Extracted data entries
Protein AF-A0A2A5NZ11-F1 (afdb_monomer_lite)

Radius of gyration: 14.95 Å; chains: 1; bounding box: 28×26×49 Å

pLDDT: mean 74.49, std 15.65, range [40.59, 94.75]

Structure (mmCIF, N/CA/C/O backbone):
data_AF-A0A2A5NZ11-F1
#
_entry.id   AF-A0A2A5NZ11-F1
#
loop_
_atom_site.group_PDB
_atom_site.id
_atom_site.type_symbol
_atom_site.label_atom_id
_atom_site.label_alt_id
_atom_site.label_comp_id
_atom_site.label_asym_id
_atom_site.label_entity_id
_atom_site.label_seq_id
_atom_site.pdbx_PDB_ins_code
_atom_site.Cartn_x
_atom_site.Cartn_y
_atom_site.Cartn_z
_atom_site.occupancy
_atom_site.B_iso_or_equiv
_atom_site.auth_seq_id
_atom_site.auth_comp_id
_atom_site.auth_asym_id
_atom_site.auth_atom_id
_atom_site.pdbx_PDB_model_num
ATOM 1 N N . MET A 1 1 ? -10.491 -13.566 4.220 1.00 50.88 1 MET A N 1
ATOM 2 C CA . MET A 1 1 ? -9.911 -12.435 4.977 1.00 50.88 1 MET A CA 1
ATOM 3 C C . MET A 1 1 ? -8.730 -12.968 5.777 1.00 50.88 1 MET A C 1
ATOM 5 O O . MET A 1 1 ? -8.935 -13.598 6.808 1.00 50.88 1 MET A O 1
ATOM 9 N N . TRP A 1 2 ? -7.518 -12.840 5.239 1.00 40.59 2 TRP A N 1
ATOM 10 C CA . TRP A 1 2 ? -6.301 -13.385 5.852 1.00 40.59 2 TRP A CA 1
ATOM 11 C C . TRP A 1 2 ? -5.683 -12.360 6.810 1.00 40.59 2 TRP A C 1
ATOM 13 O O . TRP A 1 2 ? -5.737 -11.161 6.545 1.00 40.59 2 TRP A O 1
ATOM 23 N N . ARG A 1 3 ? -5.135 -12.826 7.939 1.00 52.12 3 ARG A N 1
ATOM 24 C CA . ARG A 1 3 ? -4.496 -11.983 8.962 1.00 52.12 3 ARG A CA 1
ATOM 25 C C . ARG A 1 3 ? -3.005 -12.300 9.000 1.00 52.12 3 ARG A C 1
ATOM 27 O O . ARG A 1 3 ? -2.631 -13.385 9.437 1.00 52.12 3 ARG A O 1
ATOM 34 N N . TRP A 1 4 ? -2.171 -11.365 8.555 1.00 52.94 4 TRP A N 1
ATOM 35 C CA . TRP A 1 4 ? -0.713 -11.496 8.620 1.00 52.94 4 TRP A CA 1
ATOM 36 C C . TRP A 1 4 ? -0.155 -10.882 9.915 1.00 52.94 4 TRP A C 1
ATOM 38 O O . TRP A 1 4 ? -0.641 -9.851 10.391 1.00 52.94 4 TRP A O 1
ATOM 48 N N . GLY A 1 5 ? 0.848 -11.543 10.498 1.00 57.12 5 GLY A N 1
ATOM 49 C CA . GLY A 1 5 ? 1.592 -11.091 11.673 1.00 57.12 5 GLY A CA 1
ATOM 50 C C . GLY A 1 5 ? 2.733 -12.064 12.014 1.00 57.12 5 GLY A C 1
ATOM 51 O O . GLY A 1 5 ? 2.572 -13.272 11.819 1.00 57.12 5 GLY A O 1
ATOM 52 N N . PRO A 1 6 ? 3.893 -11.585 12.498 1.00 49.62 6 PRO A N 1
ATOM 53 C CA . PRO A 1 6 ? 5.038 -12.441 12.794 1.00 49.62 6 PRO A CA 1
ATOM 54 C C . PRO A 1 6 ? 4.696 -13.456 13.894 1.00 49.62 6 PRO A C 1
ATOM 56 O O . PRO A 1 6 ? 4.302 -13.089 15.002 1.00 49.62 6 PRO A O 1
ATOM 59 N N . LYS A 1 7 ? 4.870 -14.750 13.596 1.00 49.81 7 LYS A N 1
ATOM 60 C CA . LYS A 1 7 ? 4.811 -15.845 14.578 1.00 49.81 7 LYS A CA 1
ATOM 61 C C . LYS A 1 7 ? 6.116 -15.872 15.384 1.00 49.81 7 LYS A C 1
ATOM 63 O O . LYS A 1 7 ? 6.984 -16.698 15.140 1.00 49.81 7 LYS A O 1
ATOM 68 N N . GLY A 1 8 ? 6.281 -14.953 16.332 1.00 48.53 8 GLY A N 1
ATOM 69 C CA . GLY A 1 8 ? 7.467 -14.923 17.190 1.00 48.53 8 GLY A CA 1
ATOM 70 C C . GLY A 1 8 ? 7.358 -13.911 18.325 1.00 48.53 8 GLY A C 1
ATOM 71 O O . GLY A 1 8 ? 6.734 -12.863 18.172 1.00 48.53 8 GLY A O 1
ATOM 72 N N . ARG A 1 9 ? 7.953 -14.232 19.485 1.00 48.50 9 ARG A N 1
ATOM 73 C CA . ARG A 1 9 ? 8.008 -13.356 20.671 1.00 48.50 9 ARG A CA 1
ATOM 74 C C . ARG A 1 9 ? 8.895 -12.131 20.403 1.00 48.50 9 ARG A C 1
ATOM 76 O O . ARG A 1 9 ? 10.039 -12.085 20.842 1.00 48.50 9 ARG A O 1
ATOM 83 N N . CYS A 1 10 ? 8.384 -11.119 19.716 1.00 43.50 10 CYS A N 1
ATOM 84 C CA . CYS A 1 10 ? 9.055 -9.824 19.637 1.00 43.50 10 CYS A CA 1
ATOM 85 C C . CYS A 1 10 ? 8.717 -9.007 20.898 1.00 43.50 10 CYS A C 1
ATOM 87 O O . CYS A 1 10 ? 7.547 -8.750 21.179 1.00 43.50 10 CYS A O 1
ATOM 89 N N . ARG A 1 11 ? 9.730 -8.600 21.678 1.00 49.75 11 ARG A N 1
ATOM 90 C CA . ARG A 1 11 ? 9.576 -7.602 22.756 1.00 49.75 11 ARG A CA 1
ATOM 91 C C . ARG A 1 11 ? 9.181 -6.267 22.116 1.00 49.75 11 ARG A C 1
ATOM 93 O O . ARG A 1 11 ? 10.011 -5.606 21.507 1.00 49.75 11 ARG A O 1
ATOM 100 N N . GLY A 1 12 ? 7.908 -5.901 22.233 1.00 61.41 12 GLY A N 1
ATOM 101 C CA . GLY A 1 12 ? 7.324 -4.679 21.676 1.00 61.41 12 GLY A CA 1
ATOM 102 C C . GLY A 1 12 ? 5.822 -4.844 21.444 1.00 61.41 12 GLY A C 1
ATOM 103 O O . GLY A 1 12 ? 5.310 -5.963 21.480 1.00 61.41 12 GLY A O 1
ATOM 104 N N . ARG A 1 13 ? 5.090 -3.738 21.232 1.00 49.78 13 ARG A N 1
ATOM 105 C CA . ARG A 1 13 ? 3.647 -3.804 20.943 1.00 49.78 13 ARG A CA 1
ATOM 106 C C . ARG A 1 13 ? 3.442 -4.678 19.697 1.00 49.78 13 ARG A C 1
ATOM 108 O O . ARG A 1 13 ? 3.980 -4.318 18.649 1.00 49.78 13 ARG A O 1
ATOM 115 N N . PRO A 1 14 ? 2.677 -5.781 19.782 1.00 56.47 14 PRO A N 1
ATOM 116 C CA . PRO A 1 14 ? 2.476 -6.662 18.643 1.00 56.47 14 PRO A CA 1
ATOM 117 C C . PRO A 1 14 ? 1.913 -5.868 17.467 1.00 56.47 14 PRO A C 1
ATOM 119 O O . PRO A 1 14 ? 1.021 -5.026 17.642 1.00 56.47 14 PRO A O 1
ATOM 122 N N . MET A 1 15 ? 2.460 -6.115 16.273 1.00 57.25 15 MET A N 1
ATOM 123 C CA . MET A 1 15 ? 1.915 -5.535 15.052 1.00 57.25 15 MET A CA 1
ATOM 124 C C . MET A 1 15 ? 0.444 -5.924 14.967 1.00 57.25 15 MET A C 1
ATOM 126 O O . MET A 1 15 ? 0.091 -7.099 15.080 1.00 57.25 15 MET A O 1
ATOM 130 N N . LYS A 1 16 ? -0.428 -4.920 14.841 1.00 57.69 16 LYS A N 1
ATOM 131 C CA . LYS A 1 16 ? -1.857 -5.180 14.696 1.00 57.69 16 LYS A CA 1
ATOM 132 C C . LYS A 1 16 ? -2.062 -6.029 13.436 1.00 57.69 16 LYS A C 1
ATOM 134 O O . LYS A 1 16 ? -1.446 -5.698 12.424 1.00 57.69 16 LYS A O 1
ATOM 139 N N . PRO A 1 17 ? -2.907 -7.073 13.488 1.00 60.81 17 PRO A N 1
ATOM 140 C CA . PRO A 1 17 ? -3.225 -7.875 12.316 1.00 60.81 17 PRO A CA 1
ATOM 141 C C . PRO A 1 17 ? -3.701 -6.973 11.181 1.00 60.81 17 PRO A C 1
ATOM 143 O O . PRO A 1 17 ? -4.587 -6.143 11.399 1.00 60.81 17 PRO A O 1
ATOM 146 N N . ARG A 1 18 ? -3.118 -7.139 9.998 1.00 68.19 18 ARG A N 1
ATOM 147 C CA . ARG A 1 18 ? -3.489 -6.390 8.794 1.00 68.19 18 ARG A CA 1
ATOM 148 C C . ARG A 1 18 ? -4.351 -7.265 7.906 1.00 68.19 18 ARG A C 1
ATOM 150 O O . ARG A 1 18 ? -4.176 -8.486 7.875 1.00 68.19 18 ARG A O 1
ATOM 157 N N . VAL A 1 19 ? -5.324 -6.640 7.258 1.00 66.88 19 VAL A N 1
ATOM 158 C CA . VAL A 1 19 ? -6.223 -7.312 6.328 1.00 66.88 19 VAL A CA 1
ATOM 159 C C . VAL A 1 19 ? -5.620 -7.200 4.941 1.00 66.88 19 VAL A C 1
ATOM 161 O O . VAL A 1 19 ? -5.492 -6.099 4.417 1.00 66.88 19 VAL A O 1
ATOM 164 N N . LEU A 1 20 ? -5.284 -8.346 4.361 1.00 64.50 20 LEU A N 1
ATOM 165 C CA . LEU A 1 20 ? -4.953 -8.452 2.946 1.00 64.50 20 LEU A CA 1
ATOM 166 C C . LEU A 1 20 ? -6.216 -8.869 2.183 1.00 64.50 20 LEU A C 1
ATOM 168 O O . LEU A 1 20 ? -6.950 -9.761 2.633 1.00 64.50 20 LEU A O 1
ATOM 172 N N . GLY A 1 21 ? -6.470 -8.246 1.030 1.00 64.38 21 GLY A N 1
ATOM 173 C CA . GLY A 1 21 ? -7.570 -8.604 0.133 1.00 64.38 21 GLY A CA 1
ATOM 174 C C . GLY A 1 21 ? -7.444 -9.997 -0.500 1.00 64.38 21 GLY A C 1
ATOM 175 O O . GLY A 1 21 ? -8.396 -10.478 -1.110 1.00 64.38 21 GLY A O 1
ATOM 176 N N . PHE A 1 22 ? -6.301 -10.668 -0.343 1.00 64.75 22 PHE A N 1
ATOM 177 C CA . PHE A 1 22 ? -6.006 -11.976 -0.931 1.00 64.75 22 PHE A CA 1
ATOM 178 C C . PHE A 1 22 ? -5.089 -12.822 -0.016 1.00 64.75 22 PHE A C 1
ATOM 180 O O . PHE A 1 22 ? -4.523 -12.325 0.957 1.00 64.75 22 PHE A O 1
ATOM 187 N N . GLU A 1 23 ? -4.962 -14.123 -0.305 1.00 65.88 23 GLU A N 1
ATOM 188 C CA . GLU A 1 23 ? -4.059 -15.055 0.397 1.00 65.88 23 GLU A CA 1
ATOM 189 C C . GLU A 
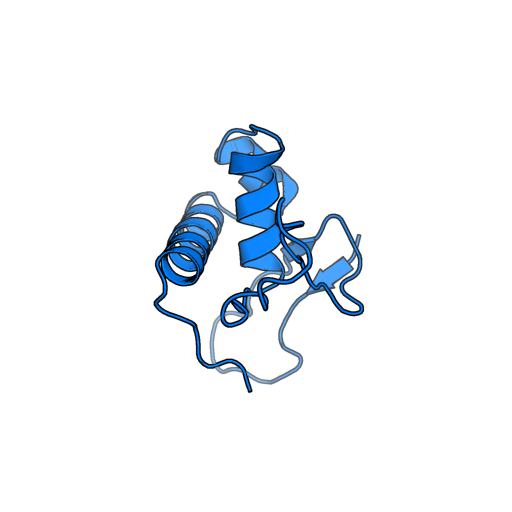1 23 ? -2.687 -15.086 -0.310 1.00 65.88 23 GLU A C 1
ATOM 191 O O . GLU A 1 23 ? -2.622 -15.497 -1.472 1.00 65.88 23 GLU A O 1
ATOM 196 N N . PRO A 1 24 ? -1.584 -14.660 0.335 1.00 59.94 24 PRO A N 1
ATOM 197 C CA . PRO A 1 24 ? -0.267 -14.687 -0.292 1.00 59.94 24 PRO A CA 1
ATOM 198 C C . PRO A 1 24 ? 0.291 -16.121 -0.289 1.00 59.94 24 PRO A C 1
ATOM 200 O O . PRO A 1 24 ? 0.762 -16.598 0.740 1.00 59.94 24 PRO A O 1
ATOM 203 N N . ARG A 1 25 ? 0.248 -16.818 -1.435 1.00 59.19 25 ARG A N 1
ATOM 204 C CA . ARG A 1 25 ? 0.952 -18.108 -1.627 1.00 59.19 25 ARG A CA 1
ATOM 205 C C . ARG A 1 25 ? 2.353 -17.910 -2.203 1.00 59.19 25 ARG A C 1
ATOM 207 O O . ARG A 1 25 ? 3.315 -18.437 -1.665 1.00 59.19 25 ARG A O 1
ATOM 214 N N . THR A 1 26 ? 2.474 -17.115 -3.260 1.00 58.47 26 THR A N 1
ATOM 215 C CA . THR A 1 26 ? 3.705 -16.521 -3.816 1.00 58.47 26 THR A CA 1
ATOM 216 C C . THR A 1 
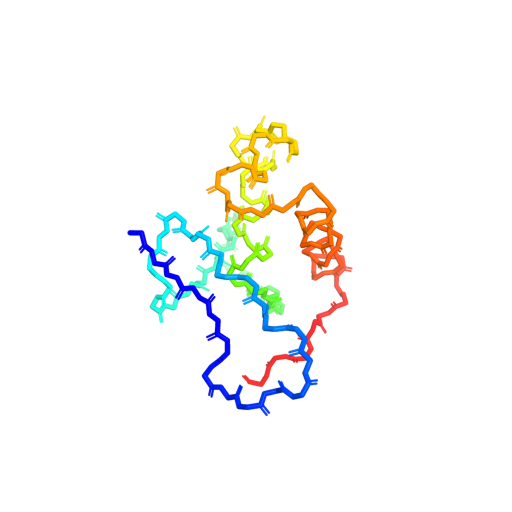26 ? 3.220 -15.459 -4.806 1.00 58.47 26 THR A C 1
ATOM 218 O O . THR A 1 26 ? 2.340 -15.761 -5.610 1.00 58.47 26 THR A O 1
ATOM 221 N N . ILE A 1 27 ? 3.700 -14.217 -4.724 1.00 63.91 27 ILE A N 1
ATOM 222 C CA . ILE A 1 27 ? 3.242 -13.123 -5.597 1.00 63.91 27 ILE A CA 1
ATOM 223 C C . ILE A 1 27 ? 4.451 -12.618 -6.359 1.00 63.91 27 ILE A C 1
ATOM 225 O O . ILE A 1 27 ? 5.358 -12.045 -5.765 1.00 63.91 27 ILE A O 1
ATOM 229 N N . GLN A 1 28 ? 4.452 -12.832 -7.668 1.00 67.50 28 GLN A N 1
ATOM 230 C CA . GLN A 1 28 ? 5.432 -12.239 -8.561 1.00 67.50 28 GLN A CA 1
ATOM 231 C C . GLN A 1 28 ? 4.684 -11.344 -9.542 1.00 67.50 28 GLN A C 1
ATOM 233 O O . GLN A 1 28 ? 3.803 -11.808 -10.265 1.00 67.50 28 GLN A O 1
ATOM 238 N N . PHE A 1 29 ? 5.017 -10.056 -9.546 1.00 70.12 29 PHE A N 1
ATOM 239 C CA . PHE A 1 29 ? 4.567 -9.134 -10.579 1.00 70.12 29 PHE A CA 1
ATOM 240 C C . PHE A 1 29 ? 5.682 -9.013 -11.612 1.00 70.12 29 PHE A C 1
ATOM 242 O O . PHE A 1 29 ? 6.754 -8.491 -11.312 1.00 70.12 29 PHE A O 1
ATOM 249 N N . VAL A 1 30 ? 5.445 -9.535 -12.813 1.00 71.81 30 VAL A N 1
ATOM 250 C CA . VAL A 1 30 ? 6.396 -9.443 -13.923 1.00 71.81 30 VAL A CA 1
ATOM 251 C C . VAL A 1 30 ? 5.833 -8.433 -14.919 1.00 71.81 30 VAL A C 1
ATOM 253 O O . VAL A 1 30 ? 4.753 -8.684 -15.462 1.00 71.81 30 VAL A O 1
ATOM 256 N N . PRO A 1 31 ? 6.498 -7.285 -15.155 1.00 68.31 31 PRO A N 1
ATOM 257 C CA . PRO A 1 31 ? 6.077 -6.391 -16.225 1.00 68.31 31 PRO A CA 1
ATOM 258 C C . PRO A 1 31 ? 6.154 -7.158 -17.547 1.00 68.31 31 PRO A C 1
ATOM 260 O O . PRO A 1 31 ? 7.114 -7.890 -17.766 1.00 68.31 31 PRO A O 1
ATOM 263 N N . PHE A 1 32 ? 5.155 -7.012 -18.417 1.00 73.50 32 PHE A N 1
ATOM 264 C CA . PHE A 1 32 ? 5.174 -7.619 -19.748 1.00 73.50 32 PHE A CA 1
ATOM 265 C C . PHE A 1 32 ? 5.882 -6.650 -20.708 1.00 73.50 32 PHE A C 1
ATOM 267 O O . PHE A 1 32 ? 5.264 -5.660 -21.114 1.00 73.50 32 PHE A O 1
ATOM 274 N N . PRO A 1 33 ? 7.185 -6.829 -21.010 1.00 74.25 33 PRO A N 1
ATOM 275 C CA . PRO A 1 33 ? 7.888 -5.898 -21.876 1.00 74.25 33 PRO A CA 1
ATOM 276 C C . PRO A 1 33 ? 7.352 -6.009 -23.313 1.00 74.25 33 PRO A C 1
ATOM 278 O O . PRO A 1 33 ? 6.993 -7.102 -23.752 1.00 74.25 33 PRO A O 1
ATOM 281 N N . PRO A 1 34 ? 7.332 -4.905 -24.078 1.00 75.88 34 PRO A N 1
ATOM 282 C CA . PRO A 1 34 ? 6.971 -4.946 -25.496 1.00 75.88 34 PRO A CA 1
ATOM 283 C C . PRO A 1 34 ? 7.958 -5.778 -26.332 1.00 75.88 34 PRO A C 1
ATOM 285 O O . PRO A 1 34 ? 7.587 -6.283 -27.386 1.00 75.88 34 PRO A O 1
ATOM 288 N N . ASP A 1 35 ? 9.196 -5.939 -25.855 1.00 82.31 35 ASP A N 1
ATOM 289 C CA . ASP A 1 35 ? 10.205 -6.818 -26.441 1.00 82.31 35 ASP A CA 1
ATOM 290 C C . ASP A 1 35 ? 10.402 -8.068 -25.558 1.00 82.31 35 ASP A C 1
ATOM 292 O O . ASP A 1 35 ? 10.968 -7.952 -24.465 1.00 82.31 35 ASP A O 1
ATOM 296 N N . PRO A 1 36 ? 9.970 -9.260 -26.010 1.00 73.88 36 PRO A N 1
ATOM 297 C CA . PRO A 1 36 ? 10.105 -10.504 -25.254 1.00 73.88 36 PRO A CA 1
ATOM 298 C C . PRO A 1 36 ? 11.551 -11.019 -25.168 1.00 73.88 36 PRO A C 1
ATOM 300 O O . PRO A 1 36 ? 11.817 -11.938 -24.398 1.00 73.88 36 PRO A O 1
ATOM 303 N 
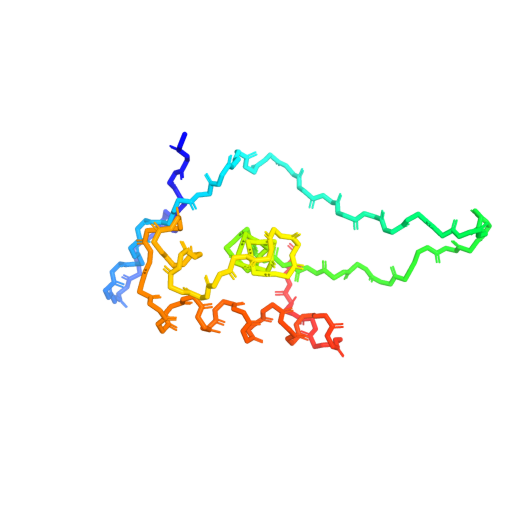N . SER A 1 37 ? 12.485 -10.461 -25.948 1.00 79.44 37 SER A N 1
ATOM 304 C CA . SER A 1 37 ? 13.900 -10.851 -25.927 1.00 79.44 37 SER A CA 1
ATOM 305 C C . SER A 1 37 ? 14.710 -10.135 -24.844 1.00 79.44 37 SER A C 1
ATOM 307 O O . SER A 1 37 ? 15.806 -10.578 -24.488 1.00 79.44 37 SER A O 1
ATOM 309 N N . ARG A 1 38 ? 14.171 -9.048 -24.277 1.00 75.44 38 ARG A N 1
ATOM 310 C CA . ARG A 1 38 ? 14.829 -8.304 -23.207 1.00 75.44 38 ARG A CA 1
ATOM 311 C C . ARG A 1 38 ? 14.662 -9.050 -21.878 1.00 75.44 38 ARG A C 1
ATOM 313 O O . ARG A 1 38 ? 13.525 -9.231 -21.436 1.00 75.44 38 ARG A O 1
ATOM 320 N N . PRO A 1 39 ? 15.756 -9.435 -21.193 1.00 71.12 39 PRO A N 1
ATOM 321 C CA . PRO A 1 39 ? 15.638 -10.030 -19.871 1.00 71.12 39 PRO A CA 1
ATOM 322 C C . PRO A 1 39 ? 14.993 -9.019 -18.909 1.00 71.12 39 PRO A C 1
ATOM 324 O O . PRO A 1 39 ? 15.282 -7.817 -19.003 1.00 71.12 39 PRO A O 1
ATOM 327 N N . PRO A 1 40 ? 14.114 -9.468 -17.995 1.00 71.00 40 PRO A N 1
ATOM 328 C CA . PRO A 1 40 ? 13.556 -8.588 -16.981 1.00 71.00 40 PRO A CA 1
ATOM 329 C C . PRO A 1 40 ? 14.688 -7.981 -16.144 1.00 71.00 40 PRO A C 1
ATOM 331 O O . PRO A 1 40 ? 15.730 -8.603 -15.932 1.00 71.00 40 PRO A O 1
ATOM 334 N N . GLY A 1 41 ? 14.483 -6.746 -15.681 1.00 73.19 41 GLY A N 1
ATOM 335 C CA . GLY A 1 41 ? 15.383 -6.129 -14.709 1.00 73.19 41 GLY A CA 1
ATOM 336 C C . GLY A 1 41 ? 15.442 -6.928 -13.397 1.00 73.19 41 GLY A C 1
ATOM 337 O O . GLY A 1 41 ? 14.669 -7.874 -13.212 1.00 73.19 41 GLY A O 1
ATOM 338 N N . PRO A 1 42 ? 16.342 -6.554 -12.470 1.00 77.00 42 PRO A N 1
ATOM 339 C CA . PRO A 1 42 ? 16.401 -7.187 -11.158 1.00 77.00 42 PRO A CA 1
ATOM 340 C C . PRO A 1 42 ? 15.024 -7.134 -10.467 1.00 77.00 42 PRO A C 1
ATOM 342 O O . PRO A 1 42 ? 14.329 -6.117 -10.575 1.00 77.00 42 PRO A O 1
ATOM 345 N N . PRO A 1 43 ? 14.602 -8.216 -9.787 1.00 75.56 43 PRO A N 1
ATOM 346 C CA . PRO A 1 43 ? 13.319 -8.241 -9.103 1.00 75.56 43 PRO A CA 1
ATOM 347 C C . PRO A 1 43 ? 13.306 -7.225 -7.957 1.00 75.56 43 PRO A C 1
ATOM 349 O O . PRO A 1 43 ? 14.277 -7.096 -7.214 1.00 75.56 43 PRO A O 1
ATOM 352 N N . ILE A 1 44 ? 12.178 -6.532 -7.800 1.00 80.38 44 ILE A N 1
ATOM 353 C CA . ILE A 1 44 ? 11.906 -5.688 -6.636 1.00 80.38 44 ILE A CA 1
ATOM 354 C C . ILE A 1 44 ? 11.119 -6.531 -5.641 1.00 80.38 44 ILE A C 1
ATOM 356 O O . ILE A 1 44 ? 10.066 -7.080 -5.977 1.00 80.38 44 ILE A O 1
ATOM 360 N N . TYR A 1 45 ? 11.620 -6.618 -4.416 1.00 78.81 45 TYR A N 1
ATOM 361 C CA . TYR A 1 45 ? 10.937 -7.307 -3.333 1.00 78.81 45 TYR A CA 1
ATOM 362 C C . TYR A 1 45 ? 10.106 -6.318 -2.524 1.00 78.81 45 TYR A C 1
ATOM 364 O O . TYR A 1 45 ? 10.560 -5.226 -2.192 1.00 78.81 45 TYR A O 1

■ **Problem details**: The lines above from the one containing "ATOM 115 N N" through the one containing "ATOM 132 C C" are to be set down exactly, and no others.

■ **Exercise solution**:
ATOM 115 N N . PRO A 1 14 ? 2.677 -5.781 19.782 1.00 56.47 14 PRO A N 1
ATOM 116 C CA . PRO A 1 14 ? 2.476 -6.662 18.643 1.00 56.47 14 PRO A CA 1
ATOM 117 C C . PRO A 1 14 ? 1.913 -5.868 17.467 1.00 56.47 14 PRO A C 1
ATOM 119 O O . PRO A 1 14 ? 1.021 -5.026 17.642 1.00 56.47 14 PRO A O 1
ATOM 122 N N . MET A 1 15 ? 2.460 -6.115 16.273 1.00 57.25 15 MET A N 1
ATOM 123 C CA . MET A 1 15 ? 1.915 -5.535 15.052 1.00 57.25 15 MET A CA 1
ATOM 124 C C . MET A 1 15 ? 0.444 -5.924 14.967 1.00 57.25 15 MET A C 1
ATOM 126 O O . MET A 1 15 ? 0.091 -7.099 15.080 1.00 57.25 15 MET A O 1
ATOM 130 N N . LYS A 1 16 ? -0.428 -4.920 14.841 1.00 57.69 16 LYS A N 1
ATOM 131 C CA . LYS A 1 16 ? -1.857 -5.180 14.696 1.00 57.69 16 LYS A CA 1
ATOM 132 C C . LYS A 1 16 ? -2.062 -6.029 13.436 1.00 57.69 16 LYS A C 1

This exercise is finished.